Work to be completed – Beginning at the line that contains "ATOM 87 C CA", write out every line down to the end of the records, with both ends kept and nothing added.

____________________

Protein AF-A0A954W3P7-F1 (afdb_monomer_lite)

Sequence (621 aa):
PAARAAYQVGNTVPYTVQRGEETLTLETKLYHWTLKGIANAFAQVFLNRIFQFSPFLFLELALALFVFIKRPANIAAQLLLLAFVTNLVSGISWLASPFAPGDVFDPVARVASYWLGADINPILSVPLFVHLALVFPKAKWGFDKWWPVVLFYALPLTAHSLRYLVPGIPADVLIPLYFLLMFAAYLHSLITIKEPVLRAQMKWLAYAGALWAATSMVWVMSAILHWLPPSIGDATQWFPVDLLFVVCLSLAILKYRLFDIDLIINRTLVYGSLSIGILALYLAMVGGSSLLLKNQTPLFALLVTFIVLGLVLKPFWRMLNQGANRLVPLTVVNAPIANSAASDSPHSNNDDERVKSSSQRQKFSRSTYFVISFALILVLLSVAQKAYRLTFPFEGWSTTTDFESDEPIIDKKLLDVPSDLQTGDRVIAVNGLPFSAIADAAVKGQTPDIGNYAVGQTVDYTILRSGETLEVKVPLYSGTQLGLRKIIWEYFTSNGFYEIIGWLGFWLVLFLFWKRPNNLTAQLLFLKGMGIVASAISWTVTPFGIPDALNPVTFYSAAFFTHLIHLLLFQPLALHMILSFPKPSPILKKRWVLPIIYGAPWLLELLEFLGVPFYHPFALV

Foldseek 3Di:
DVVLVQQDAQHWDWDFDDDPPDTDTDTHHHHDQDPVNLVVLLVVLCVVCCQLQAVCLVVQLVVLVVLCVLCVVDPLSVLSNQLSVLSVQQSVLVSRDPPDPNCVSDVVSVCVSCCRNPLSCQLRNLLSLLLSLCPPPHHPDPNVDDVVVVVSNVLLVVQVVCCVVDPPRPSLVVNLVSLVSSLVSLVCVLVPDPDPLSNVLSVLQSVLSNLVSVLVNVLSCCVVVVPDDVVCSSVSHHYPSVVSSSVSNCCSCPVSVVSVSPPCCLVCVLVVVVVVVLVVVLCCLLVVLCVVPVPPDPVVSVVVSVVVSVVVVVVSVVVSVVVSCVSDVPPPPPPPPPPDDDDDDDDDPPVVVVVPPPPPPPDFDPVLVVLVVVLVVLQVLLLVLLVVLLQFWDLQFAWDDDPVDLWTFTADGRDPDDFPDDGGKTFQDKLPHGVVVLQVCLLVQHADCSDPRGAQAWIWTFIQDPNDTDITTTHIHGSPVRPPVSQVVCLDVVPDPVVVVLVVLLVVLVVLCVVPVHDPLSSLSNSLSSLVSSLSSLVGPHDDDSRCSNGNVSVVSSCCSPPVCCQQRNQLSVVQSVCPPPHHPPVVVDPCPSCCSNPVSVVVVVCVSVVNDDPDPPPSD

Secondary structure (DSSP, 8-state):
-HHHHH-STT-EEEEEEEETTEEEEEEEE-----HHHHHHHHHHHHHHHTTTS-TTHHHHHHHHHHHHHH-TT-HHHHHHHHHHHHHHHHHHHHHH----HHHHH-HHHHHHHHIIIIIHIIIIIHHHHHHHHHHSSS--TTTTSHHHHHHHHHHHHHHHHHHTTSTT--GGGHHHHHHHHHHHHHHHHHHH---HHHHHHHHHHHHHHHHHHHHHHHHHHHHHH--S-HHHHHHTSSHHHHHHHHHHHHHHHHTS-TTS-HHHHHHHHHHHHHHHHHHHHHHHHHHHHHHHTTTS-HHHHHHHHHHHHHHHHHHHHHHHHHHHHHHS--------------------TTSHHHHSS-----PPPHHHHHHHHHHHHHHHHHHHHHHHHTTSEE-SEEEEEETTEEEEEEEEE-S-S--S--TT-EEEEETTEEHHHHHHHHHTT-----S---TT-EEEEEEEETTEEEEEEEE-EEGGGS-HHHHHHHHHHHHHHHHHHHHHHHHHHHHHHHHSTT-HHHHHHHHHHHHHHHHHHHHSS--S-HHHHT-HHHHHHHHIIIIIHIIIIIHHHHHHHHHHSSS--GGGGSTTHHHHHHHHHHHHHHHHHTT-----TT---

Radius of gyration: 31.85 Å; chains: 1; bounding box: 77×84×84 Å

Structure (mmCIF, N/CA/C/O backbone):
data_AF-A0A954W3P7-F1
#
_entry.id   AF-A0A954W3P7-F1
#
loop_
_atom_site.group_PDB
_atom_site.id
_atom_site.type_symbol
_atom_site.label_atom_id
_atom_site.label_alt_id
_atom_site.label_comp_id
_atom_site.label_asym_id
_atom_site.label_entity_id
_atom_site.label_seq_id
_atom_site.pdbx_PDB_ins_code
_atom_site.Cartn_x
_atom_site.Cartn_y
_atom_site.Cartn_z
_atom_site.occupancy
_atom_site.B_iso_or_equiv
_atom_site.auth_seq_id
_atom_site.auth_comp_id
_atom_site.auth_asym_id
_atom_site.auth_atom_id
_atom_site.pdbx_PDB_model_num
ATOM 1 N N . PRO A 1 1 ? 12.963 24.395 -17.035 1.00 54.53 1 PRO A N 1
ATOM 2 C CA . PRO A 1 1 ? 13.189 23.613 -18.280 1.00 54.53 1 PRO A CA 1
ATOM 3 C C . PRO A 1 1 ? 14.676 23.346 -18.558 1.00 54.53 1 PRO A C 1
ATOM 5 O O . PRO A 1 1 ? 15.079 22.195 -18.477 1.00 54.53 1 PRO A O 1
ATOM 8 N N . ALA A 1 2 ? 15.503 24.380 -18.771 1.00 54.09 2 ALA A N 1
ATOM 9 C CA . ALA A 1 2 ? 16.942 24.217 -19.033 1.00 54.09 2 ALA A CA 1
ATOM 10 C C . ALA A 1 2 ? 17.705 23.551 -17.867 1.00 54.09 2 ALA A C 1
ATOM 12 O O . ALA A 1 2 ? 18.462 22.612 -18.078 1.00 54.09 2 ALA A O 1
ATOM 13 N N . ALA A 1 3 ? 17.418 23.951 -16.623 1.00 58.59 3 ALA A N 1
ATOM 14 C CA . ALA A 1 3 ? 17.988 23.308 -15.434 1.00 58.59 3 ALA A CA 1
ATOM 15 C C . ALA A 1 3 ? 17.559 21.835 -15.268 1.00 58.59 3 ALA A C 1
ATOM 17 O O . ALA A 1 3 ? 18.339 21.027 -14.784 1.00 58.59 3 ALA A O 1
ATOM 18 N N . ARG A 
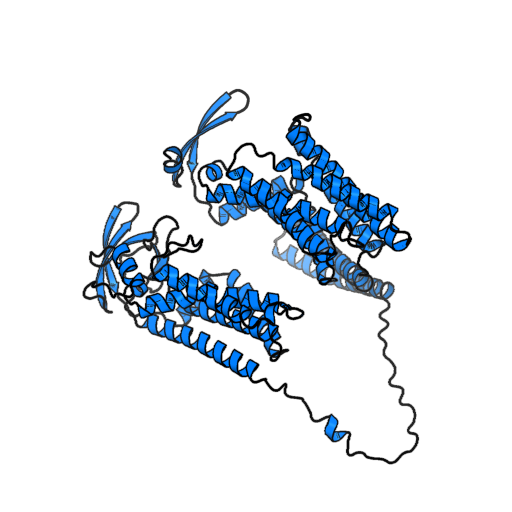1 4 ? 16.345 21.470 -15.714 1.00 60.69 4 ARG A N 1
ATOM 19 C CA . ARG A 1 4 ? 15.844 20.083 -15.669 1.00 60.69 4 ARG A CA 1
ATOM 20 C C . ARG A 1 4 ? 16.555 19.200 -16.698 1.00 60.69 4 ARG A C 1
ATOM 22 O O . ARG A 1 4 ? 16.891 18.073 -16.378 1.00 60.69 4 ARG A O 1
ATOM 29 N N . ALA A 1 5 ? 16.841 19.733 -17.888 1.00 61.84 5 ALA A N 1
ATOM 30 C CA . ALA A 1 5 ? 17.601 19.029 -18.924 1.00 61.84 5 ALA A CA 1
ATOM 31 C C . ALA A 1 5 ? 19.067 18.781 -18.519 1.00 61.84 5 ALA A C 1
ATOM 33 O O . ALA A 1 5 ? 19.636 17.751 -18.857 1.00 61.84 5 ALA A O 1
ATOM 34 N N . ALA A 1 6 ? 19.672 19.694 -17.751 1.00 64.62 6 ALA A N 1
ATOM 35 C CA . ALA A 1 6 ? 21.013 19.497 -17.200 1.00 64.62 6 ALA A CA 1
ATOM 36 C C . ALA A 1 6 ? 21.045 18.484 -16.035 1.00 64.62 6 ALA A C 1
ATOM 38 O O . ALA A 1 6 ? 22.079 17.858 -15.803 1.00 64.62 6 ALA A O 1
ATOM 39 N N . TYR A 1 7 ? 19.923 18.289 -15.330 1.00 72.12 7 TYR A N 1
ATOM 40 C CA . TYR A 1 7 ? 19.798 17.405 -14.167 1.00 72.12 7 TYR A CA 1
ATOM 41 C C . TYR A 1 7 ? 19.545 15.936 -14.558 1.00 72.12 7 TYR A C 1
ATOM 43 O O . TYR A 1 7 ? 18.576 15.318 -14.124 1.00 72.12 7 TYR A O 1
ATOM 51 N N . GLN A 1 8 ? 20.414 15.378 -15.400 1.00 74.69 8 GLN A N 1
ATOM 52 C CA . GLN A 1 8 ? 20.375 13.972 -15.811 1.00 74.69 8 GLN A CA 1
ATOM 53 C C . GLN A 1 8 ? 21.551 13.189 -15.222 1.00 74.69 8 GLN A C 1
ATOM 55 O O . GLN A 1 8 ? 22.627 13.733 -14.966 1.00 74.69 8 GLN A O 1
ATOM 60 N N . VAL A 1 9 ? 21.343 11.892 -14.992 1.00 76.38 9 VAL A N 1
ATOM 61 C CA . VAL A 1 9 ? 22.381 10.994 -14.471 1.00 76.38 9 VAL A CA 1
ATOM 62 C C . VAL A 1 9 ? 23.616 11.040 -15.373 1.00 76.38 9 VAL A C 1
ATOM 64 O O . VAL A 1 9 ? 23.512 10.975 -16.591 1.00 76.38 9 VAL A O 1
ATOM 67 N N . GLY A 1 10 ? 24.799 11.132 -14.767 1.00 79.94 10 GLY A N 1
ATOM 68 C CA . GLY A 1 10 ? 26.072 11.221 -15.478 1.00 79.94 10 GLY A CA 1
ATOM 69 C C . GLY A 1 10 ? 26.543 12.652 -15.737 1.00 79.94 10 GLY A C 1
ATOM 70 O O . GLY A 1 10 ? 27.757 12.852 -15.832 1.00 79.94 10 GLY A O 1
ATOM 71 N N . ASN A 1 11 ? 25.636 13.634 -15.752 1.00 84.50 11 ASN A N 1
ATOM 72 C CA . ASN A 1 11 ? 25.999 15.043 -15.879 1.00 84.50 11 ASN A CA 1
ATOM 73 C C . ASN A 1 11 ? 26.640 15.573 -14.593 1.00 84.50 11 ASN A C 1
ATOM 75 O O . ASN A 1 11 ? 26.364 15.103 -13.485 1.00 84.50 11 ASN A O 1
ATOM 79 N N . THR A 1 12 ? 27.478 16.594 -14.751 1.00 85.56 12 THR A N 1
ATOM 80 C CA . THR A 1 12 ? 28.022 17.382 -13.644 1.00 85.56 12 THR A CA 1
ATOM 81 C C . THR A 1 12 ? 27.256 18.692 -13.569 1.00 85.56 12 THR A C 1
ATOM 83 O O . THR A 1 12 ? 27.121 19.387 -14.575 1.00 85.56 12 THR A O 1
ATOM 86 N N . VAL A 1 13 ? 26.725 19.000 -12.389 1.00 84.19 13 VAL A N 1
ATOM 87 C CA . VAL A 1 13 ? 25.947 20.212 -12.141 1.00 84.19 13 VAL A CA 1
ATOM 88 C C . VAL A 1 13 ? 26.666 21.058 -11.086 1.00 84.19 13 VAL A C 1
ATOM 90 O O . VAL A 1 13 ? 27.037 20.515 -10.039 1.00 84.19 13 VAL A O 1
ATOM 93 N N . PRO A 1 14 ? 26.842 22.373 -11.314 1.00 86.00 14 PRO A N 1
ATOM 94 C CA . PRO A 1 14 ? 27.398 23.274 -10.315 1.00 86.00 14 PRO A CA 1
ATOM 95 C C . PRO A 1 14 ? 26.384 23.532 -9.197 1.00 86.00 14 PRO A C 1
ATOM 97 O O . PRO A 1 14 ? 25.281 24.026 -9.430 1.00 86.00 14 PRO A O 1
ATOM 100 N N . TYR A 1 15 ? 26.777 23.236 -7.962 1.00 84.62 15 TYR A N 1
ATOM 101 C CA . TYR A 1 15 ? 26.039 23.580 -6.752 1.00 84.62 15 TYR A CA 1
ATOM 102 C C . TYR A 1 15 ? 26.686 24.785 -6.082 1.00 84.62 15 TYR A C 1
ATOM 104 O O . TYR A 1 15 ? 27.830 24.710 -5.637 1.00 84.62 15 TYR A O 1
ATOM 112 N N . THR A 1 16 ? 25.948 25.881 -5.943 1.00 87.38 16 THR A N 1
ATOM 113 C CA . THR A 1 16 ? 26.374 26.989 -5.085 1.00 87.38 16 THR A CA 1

____________________

Answer area –
ATOM 87 C CA . VAL A 1 13 ? 25.947 20.212 -12.141 1.00 84.19 13 VAL A CA 1
ATOM 88 C C . VAL A 1 13 ? 26.666 21.058 -11.086 1.00 84.19 13 VAL A C 1
ATOM 90 O O . VAL A 1 13 ? 27.037 20.515 -10.039 1.00 84.19 13 VAL A O 1
ATOM 93 N N . PRO A 1 14 ? 26.842 22.373 -11.314 1.00 86.00 14 PRO A N 1
ATOM 94 C CA . PRO A 1 14 ? 27.398 23.274 -10.315 1.00 86.00 14 PRO A CA 1
ATOM 95 C C . PRO A 1 14 ? 26.384 23.532 -9.197 1.00 86.00 14 PRO A C 1
ATOM 97 O O . PRO A 1 14 ? 25.281 24.026 -9.430 1.00 86.00 14 PRO A O 1
ATOM 100 N N . TYR A 1 15 ? 26.777 23.236 -7.962 1.00 84.62 15 TYR A N 1
ATOM 101 C CA . TYR A 1 15 ? 26.039 23.580 -6.752 1.00 84.62 15 TYR A CA 1
ATOM 102 C C . TYR A 1 15 ? 26.686 24.785 -6.082 1.00 84.62 15 TYR A C 1
ATOM 104 O O . TYR A 1 15 ? 27.830 24.710 -5.637 1.00 84.62 15 TYR A O 1
ATOM 112 N N . THR A 1 16 ? 25.948 25.881 -5.943 1.00 87.38 16 THR A N 1
ATOM 113 C CA . THR A 1 16 ? 26.374 26.989 -5.085 1.00 87.38 16 THR A CA 1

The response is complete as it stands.